#### THE TASK
No pictures go into the copy. Write out exactly the lines below from the one containing "ATOM 87 C CA" through the one containing "ATOM 129 C C".

#### Source records
··········

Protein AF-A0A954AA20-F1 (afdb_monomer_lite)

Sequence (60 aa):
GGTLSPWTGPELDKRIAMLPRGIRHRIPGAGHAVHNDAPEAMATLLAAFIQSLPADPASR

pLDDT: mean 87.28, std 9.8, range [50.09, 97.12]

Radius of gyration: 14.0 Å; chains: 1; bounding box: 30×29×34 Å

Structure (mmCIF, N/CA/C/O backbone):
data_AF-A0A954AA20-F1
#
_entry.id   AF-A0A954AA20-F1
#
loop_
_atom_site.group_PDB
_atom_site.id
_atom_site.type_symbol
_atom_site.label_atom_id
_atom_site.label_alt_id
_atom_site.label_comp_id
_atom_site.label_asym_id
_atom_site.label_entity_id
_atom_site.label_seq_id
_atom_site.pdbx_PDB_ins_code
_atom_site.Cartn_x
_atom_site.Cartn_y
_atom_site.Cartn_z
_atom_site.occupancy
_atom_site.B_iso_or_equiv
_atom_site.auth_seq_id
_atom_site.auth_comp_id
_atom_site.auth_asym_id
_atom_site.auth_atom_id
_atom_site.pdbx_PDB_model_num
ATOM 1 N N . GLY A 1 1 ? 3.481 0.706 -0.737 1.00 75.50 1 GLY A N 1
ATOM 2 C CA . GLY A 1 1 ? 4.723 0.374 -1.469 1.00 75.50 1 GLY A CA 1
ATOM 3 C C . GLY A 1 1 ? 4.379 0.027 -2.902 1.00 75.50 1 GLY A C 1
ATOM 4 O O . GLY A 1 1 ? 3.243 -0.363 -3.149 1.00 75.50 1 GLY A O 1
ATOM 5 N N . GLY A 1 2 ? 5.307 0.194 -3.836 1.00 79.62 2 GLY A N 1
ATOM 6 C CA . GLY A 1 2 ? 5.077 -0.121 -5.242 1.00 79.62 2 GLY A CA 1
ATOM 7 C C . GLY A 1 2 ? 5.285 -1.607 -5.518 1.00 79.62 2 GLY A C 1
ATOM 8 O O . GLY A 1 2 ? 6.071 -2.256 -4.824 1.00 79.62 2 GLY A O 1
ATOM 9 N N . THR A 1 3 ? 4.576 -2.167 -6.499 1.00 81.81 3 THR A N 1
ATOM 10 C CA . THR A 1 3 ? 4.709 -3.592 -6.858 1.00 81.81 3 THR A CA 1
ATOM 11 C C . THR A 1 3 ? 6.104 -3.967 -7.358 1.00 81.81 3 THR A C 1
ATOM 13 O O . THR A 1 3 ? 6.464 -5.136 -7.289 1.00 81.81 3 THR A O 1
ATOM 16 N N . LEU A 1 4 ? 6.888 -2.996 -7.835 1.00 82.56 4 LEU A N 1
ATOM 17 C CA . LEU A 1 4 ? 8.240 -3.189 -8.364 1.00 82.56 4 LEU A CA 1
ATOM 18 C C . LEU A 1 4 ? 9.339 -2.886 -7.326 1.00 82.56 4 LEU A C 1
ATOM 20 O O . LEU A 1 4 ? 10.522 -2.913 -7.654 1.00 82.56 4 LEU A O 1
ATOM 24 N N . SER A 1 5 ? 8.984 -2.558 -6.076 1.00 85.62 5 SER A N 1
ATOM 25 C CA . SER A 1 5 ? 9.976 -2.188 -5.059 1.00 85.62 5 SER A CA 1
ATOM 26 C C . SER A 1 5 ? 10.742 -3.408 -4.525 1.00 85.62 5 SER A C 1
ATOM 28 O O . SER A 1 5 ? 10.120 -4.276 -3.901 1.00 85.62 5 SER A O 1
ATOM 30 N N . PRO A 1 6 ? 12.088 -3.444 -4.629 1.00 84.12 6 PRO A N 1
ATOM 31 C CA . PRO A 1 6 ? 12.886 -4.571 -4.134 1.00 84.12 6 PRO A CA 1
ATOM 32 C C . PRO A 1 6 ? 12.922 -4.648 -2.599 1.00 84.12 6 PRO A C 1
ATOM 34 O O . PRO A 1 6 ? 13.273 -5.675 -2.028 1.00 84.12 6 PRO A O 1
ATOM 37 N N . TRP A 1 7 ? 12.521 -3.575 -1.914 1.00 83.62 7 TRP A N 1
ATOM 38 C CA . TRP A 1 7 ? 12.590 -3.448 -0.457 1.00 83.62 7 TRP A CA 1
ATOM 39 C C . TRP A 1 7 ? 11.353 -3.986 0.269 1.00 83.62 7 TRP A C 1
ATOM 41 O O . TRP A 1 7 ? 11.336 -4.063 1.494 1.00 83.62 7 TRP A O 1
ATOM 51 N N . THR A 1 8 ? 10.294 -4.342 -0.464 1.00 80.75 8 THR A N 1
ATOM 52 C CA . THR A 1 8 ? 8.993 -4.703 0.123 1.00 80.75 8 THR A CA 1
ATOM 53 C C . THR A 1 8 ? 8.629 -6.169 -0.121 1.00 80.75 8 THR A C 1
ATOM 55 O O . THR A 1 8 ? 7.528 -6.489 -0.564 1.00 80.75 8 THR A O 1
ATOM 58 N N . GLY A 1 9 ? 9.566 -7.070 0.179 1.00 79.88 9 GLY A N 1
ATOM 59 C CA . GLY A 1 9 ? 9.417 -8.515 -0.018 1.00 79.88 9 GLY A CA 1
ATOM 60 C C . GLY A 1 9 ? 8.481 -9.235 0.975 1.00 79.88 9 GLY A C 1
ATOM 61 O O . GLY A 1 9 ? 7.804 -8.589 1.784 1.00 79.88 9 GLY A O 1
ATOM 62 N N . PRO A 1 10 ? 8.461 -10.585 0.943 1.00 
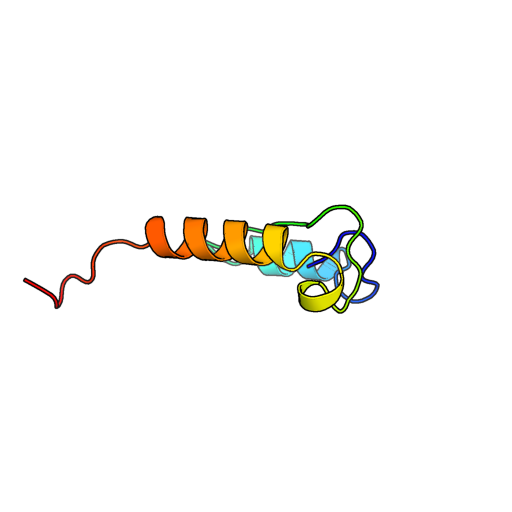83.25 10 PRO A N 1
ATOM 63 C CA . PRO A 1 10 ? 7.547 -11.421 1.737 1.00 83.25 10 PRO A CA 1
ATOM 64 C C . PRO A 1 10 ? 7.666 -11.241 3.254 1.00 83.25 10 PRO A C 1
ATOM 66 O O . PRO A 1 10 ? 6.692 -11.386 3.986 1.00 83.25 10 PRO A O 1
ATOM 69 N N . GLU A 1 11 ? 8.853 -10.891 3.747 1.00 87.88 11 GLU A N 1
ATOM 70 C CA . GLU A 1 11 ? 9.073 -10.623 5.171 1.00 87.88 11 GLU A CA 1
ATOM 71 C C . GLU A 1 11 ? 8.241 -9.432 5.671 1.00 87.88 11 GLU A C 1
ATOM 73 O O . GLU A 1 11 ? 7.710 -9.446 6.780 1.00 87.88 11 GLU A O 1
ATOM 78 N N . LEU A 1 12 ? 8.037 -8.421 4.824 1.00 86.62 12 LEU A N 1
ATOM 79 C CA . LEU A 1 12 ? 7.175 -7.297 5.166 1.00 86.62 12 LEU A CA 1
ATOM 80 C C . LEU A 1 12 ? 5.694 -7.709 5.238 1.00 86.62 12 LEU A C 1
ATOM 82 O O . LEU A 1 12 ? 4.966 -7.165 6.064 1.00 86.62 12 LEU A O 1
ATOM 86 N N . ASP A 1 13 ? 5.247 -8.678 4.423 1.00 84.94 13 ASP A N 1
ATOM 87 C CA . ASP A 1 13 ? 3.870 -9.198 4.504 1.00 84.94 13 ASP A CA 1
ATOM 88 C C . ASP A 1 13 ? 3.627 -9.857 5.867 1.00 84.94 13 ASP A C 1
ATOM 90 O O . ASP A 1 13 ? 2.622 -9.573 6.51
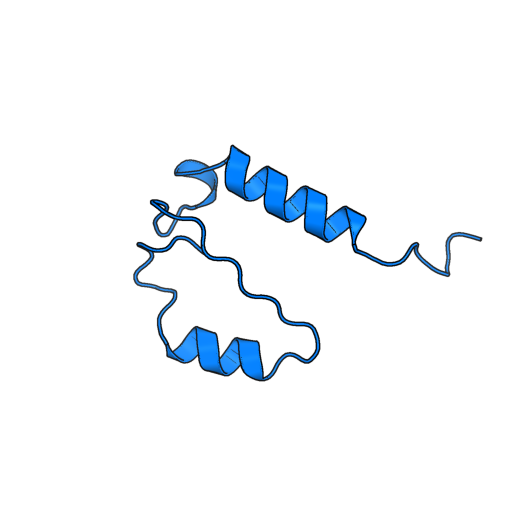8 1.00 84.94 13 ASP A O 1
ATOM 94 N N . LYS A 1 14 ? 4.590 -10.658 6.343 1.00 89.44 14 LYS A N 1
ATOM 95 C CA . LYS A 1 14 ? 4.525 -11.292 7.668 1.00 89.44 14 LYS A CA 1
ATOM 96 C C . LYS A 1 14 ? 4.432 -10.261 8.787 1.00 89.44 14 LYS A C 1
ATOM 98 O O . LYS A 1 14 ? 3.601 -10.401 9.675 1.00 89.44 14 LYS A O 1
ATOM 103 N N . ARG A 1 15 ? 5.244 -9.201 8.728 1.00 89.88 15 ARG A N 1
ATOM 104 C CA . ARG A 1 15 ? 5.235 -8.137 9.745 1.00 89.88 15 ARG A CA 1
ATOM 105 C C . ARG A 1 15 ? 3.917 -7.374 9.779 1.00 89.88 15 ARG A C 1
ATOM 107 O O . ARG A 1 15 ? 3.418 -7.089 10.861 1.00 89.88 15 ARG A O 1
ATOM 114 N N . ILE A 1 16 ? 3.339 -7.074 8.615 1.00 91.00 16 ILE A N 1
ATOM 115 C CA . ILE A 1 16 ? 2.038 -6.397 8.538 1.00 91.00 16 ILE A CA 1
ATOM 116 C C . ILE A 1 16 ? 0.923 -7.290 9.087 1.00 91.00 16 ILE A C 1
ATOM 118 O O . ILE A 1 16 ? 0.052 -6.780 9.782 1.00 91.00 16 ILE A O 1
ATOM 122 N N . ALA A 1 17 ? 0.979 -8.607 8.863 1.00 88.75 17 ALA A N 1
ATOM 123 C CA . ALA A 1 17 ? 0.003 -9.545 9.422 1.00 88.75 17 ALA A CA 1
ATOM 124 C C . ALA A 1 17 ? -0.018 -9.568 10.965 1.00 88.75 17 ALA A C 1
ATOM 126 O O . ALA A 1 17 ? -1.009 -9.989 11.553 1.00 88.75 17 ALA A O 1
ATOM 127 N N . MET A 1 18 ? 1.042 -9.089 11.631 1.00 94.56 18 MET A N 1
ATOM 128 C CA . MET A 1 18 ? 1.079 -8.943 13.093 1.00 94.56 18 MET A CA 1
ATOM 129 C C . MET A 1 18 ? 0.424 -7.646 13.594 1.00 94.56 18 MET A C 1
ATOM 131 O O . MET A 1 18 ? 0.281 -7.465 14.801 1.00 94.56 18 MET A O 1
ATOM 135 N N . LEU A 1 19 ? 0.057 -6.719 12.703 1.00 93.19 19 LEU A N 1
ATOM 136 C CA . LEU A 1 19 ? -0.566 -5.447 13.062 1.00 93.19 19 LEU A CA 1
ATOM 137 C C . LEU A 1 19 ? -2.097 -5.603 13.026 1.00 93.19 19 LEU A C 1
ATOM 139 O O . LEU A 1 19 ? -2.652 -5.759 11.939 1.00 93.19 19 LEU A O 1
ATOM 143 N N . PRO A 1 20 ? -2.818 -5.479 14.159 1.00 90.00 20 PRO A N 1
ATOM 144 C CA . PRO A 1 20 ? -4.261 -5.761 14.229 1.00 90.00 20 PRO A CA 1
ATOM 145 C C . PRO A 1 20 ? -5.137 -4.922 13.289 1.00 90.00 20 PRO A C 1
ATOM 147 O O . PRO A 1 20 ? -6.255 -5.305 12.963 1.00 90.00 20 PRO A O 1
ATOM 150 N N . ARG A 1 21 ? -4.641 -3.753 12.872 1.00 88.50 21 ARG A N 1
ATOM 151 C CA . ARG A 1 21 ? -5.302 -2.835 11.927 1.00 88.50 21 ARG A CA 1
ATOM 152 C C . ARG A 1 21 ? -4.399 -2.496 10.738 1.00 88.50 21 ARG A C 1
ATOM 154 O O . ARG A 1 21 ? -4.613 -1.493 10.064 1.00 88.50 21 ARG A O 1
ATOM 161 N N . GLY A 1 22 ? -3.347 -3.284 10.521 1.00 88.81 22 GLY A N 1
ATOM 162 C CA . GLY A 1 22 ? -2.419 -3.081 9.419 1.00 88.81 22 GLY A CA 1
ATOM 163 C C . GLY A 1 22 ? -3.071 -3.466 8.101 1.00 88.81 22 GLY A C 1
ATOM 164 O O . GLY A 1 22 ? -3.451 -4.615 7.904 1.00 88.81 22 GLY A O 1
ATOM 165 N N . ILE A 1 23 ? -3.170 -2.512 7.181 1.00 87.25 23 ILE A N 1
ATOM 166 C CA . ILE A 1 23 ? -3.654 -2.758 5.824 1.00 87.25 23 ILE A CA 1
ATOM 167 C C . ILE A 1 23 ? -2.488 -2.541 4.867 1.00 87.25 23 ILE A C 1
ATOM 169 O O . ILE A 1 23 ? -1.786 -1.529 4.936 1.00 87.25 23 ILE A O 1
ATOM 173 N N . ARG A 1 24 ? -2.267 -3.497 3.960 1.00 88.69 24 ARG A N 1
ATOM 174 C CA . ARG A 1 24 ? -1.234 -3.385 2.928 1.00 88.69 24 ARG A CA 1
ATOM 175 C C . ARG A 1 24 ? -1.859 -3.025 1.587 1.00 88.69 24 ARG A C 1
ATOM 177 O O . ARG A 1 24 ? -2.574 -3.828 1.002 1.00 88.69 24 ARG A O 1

··········

#### OUTPUT OF THE TASK
ATOM 87 C CA . ASP A 1 13 ? 3.870 -9.198 4.504 1.00 84.94 13 ASP A CA 1
ATOM 88 C C . ASP A 1 13 ? 3.627 -9.857 5.867 1.00 84.94 13 ASP A C 1
ATOM 90 O O . ASP A 1 13 ? 2.622 -9.573 6.51
8 1.00 84.94 13 ASP A O 1
ATOM 94 N N . LYS A 1 14 ? 4.590 -10.658 6.343 1.00 89.44 14 LYS A N 1
ATOM 95 C CA . LYS A 1 14 ? 4.525 -11.292 7.668 1.00 89.44 14 LYS A CA 1
ATOM 96 C C . LYS A 1 14 ? 4.432 -10.261 8.787 1.00 89.44 14 LYS A C 1
ATOM 98 O O . LYS A 1 14 ? 3.601 -10.401 9.675 1.00 89.44 14 LYS A O 1
ATOM 103 N N . ARG A 1 15 ? 5.244 -9.201 8.728 1.00 89.88 15 ARG A N 1
ATOM 104 C CA . ARG A 1 15 ? 5.235 -8.137 9.745 1.00 89.88 15 ARG A CA 1
ATOM 105 C C . ARG A 1 15 ? 3.917 -7.374 9.779 1.00 89.88 15 ARG A C 1
ATOM 107 O O . ARG A 1 15 ? 3.418 -7.089 10.861 1.00 89.88 15 ARG A O 1
ATOM 114 N N . ILE A 1 16 ? 3.339 -7.074 8.615 1.00 91.00 16 ILE A N 1
ATOM 115 C CA . ILE A 1 16 ? 2.038 -6.397 8.538 1.00 91.00 16 ILE A CA 1
ATOM 116 C C . ILE A 1 16 ? 0.923 -7.290 9.087 1.00 91.00 16 ILE A C 1
ATOM 118 O O . ILE A 1 16 ? 0.052 -6.780 9.782 1.00 91.00 16 ILE A O 1
ATOM 122 N N . ALA A 1 17 ? 0.979 -8.607 8.863 1.00 88.75 17 ALA A N 1
ATOM 123 C CA . ALA A 1 17 ? 0.003 -9.545 9.422 1.00 88.75 17 ALA A CA 1
ATOM 124 C C . ALA A 1 17 ? -0.018 -9.568 10.965 1.00 88.75 17 ALA A C 1
ATOM 126 O O . ALA A 1 17 ? -1.009 -9.989 11.553 1.00 88.75 17 ALA A O 1
ATOM 127 N N . MET A 1 18 ? 1.042 -9.089 11.631 1.00 94.56 18 MET A N 1
ATOM 128 C CA . MET A 1 18 ? 1.079 -8.943 13.093 1.00 94.56 18 MET A CA 1
ATOM 129 C C . MET A 1 18 ? 0.424 -7.646 13.594 1.00 94.56 18 MET A C 1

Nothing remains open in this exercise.